> **Your objective**
Scan the records below for the line with "ATOM 43 N N" and the line with "ATOM 47 O O". Repeat those two lines and every line between them exactly, and nothing else.

> **The data**
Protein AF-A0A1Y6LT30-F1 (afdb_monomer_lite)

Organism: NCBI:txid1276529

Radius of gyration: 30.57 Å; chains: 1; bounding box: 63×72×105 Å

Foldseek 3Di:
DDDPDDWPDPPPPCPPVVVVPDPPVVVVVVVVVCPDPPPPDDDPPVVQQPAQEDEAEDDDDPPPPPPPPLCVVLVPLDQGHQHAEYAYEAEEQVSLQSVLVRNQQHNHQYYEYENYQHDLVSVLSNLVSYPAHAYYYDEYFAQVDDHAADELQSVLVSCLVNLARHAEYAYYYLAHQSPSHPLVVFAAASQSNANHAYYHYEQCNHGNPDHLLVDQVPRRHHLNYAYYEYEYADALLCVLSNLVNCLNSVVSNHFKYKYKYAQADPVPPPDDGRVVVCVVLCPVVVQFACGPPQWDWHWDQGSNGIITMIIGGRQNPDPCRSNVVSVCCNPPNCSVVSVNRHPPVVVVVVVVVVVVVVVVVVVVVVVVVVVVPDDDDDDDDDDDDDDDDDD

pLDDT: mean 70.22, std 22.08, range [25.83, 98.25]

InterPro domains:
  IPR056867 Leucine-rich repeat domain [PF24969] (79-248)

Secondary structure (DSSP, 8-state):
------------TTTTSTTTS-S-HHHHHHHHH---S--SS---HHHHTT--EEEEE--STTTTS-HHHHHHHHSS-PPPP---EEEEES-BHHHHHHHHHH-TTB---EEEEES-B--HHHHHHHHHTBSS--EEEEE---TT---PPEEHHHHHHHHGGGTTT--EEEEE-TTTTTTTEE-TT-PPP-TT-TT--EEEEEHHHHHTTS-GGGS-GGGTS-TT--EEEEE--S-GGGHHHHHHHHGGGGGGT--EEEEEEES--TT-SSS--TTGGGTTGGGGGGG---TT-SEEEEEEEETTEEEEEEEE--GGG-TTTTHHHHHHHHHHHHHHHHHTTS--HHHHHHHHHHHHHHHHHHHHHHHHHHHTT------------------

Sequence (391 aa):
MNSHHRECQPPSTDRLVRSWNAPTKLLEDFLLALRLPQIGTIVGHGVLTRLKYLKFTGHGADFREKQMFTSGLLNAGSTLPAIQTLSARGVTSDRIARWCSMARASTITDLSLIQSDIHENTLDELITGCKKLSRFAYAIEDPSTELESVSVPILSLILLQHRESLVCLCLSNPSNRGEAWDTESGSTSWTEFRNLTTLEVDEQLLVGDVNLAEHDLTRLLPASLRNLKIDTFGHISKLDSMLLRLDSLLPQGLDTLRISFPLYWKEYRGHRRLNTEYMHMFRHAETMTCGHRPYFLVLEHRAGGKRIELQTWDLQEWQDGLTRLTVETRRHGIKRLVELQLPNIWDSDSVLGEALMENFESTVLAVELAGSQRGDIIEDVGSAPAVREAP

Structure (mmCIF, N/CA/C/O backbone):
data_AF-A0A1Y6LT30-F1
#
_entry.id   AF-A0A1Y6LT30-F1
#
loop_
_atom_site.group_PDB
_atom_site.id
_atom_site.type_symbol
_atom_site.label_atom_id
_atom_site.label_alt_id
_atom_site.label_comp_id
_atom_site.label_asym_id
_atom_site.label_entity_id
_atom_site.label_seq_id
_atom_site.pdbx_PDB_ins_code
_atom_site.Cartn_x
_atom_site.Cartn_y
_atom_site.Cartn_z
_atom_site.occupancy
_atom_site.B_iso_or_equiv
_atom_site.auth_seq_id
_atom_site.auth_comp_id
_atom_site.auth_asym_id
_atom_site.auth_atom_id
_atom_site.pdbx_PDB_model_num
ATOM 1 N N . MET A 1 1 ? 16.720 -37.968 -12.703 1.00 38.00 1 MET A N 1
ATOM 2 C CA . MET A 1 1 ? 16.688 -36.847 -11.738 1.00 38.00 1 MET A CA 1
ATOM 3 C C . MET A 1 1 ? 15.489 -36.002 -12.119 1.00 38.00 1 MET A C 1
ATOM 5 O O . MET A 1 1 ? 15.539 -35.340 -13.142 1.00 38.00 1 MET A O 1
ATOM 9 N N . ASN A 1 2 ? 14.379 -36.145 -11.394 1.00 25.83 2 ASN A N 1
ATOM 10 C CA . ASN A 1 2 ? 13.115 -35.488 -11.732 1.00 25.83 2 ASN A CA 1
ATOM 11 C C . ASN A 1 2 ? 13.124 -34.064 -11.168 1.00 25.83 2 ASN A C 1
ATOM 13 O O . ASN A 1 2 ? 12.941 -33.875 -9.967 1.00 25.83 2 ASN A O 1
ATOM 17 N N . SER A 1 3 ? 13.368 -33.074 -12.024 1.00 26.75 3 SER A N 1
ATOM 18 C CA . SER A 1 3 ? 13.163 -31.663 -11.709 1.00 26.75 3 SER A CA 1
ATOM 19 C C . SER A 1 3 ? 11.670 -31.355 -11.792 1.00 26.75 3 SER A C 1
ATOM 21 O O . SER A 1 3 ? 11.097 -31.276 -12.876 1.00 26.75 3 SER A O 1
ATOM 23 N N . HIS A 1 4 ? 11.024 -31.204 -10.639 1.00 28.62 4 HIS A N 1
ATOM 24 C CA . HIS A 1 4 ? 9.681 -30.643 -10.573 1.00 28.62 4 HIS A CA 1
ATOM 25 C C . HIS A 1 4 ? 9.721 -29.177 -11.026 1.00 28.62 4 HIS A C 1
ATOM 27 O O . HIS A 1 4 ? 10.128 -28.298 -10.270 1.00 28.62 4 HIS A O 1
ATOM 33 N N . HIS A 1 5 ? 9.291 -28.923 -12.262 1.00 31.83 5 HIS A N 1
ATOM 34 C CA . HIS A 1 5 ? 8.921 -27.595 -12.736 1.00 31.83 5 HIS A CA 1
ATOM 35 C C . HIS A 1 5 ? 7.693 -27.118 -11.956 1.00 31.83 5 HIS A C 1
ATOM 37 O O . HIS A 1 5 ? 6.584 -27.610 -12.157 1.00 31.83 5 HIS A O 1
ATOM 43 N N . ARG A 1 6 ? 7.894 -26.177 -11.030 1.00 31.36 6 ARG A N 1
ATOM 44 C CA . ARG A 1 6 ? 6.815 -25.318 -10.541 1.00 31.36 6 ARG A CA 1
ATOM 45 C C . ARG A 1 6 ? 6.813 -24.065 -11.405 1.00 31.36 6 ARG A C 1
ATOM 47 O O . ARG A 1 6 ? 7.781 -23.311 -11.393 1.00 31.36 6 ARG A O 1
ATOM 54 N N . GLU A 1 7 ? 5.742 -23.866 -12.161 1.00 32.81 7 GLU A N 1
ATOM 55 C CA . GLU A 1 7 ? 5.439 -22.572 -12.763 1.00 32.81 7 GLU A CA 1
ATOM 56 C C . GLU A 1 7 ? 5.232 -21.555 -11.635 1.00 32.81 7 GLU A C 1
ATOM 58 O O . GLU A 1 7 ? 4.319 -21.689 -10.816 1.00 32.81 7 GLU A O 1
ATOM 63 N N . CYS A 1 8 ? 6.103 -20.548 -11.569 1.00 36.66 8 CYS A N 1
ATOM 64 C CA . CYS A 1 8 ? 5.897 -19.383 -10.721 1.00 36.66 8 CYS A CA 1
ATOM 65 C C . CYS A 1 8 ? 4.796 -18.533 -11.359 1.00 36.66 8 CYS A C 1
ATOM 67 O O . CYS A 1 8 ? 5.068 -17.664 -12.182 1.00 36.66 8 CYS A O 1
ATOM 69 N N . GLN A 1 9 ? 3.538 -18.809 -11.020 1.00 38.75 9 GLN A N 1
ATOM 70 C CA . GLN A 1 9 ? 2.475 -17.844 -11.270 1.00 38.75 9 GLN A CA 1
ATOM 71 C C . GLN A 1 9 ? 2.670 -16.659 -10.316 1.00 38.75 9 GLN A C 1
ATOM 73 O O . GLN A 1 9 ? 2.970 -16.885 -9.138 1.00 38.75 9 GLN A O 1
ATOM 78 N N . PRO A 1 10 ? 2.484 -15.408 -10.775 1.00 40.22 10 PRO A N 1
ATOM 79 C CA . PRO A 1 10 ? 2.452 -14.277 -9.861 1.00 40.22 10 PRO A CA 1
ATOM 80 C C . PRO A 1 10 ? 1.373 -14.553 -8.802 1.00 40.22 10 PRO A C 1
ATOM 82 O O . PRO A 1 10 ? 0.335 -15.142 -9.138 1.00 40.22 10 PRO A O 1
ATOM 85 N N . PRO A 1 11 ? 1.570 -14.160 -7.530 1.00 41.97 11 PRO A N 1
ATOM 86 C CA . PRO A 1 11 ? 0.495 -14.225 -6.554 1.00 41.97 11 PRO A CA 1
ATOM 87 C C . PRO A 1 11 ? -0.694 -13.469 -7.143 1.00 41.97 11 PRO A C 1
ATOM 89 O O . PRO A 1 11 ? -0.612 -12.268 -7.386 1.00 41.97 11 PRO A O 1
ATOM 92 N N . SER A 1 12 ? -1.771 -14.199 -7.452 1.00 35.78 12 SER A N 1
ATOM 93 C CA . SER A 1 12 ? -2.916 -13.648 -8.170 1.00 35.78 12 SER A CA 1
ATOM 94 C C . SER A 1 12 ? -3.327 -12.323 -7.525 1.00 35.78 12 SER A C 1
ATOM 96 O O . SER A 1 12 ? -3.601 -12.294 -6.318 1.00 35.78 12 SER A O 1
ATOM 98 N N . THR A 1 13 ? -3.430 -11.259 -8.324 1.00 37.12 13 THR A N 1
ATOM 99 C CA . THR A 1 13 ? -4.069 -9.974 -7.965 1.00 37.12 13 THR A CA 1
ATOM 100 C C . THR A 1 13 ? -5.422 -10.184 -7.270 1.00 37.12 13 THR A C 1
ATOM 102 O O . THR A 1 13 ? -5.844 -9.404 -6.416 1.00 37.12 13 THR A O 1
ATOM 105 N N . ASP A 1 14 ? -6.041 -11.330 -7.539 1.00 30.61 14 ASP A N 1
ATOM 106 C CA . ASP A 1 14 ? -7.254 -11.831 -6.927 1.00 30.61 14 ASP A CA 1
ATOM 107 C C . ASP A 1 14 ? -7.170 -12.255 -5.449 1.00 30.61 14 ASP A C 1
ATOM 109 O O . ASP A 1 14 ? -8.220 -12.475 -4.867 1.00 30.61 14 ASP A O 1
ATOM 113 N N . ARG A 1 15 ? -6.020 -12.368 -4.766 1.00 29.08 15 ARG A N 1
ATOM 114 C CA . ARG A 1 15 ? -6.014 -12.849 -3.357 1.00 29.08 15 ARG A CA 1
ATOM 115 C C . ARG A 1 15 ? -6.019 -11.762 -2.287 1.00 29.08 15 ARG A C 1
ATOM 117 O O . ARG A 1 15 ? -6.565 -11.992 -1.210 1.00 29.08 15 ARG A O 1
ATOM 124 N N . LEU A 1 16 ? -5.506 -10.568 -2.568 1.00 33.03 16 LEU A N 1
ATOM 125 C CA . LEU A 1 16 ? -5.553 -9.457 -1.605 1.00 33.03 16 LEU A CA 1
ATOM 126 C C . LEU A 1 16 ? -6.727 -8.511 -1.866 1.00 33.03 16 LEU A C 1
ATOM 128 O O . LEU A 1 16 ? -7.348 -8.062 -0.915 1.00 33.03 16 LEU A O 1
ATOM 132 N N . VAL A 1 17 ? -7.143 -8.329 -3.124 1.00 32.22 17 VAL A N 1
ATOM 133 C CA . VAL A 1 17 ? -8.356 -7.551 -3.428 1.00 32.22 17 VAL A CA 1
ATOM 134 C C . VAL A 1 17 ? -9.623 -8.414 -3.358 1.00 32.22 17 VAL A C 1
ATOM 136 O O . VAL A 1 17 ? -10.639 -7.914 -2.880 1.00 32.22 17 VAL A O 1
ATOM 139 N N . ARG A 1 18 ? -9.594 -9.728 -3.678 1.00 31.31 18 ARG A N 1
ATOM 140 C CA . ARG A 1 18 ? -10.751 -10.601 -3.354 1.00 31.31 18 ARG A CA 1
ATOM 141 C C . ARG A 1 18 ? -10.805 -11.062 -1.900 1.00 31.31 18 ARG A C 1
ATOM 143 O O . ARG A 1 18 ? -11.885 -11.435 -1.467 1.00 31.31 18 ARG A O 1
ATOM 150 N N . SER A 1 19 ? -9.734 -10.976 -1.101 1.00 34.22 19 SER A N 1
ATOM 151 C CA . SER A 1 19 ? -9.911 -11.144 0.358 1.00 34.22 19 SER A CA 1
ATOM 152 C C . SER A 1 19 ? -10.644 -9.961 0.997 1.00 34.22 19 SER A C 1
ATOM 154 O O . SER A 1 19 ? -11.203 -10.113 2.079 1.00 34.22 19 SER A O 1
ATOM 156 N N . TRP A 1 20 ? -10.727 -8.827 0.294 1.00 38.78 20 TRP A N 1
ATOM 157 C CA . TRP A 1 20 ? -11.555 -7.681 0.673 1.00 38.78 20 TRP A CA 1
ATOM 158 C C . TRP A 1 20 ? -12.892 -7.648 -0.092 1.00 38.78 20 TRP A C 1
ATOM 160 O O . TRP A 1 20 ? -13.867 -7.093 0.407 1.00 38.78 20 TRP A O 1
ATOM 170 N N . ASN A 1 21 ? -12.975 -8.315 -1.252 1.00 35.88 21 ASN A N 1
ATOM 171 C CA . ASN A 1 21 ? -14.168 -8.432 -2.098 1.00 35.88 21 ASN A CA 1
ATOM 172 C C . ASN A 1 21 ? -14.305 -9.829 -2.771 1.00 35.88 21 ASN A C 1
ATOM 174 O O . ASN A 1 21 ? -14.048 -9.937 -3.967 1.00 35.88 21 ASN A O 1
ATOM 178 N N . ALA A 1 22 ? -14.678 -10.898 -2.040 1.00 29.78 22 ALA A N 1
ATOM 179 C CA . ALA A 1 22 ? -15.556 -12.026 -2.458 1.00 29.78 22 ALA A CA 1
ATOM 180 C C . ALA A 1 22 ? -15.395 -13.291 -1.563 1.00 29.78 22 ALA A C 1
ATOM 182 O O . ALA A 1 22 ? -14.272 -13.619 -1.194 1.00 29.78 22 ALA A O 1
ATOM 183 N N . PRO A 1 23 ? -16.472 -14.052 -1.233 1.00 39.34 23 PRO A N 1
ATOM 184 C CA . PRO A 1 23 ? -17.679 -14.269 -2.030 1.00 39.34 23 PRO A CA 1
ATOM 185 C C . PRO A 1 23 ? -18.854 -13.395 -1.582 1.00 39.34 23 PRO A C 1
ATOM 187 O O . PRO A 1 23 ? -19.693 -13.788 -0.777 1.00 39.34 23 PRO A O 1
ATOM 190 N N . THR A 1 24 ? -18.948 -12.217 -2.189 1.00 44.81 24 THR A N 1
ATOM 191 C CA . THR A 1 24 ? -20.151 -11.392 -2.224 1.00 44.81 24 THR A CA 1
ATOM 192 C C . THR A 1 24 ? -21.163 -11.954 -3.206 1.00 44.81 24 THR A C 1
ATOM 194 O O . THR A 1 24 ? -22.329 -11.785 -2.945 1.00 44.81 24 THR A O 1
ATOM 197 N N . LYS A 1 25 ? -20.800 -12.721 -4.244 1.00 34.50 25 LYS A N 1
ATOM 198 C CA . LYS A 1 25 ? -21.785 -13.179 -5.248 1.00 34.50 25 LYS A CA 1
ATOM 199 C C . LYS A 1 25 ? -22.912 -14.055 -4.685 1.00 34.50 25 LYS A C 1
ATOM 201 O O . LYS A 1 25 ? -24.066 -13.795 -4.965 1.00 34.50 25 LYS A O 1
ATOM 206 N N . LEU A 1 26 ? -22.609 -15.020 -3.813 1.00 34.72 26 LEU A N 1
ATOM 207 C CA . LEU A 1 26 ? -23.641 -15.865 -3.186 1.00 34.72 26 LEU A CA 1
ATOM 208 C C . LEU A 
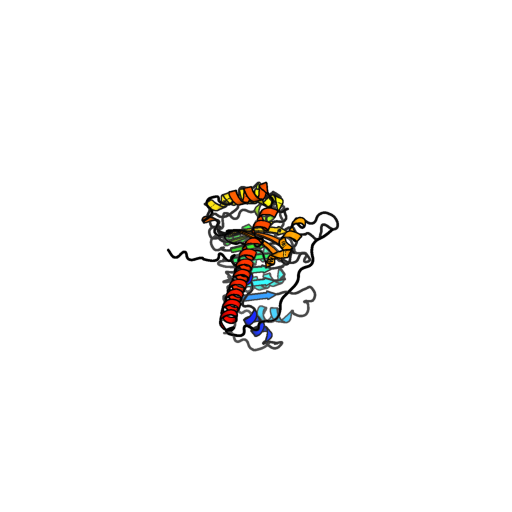1 26 ? -24.484 -15.108 -2.151 1.00 34.72 26 LEU A C 1
ATOM 210 O O . LEU A 1 26 ? -25.648 -15.437 -1.972 1.00 34.72 26 LEU A O 1
ATOM 214 N N . LEU A 1 27 ? -23.916 -14.098 -1.482 1.00 38.81 27 LEU A N 1
ATOM 215 C CA . LEU A 1 27 ? -24.623 -13.277 -0.494 1.00 38.81 27 LEU A CA 1
ATOM 216 C C . LEU A 1 27 ? -25.384 -12.117 -1.149 1.00 38.81 27 LEU A C 1
ATOM 218 O O . LEU A 1 27 ? -26.442 -11.744 -0.672 1.00 38.81 27 LEU A O 1
ATOM 222 N N . GLU A 1 28 ? -24.866 -11.565 -2.241 1.00 35.16 28 GLU A N 1
ATOM 223 C CA . GLU A 1 28 ? -25.508 -10.583 -3.109 1.00 35.16 28 GLU A CA 1
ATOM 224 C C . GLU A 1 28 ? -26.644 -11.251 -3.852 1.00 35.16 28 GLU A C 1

> **Output for this exercise**
ATOM 43 N N . ARG A 1 6 ? 7.894 -26.177 -11.030 1.00 31.36 6 ARG A N 1
ATOM 44 C CA . ARG A 1 6 ? 6.815 -25.318 -10.541 1.00 31.36 6 ARG A CA 1
ATOM 45 C C . ARG A 1 6 ? 6.813 -24.065 -11.405 1.00 31.36 6 ARG A C 1
ATOM 47 O O . ARG A 1 6 ? 7.781 -23.311 -11.393 1.00 31.36 6 ARG A O 1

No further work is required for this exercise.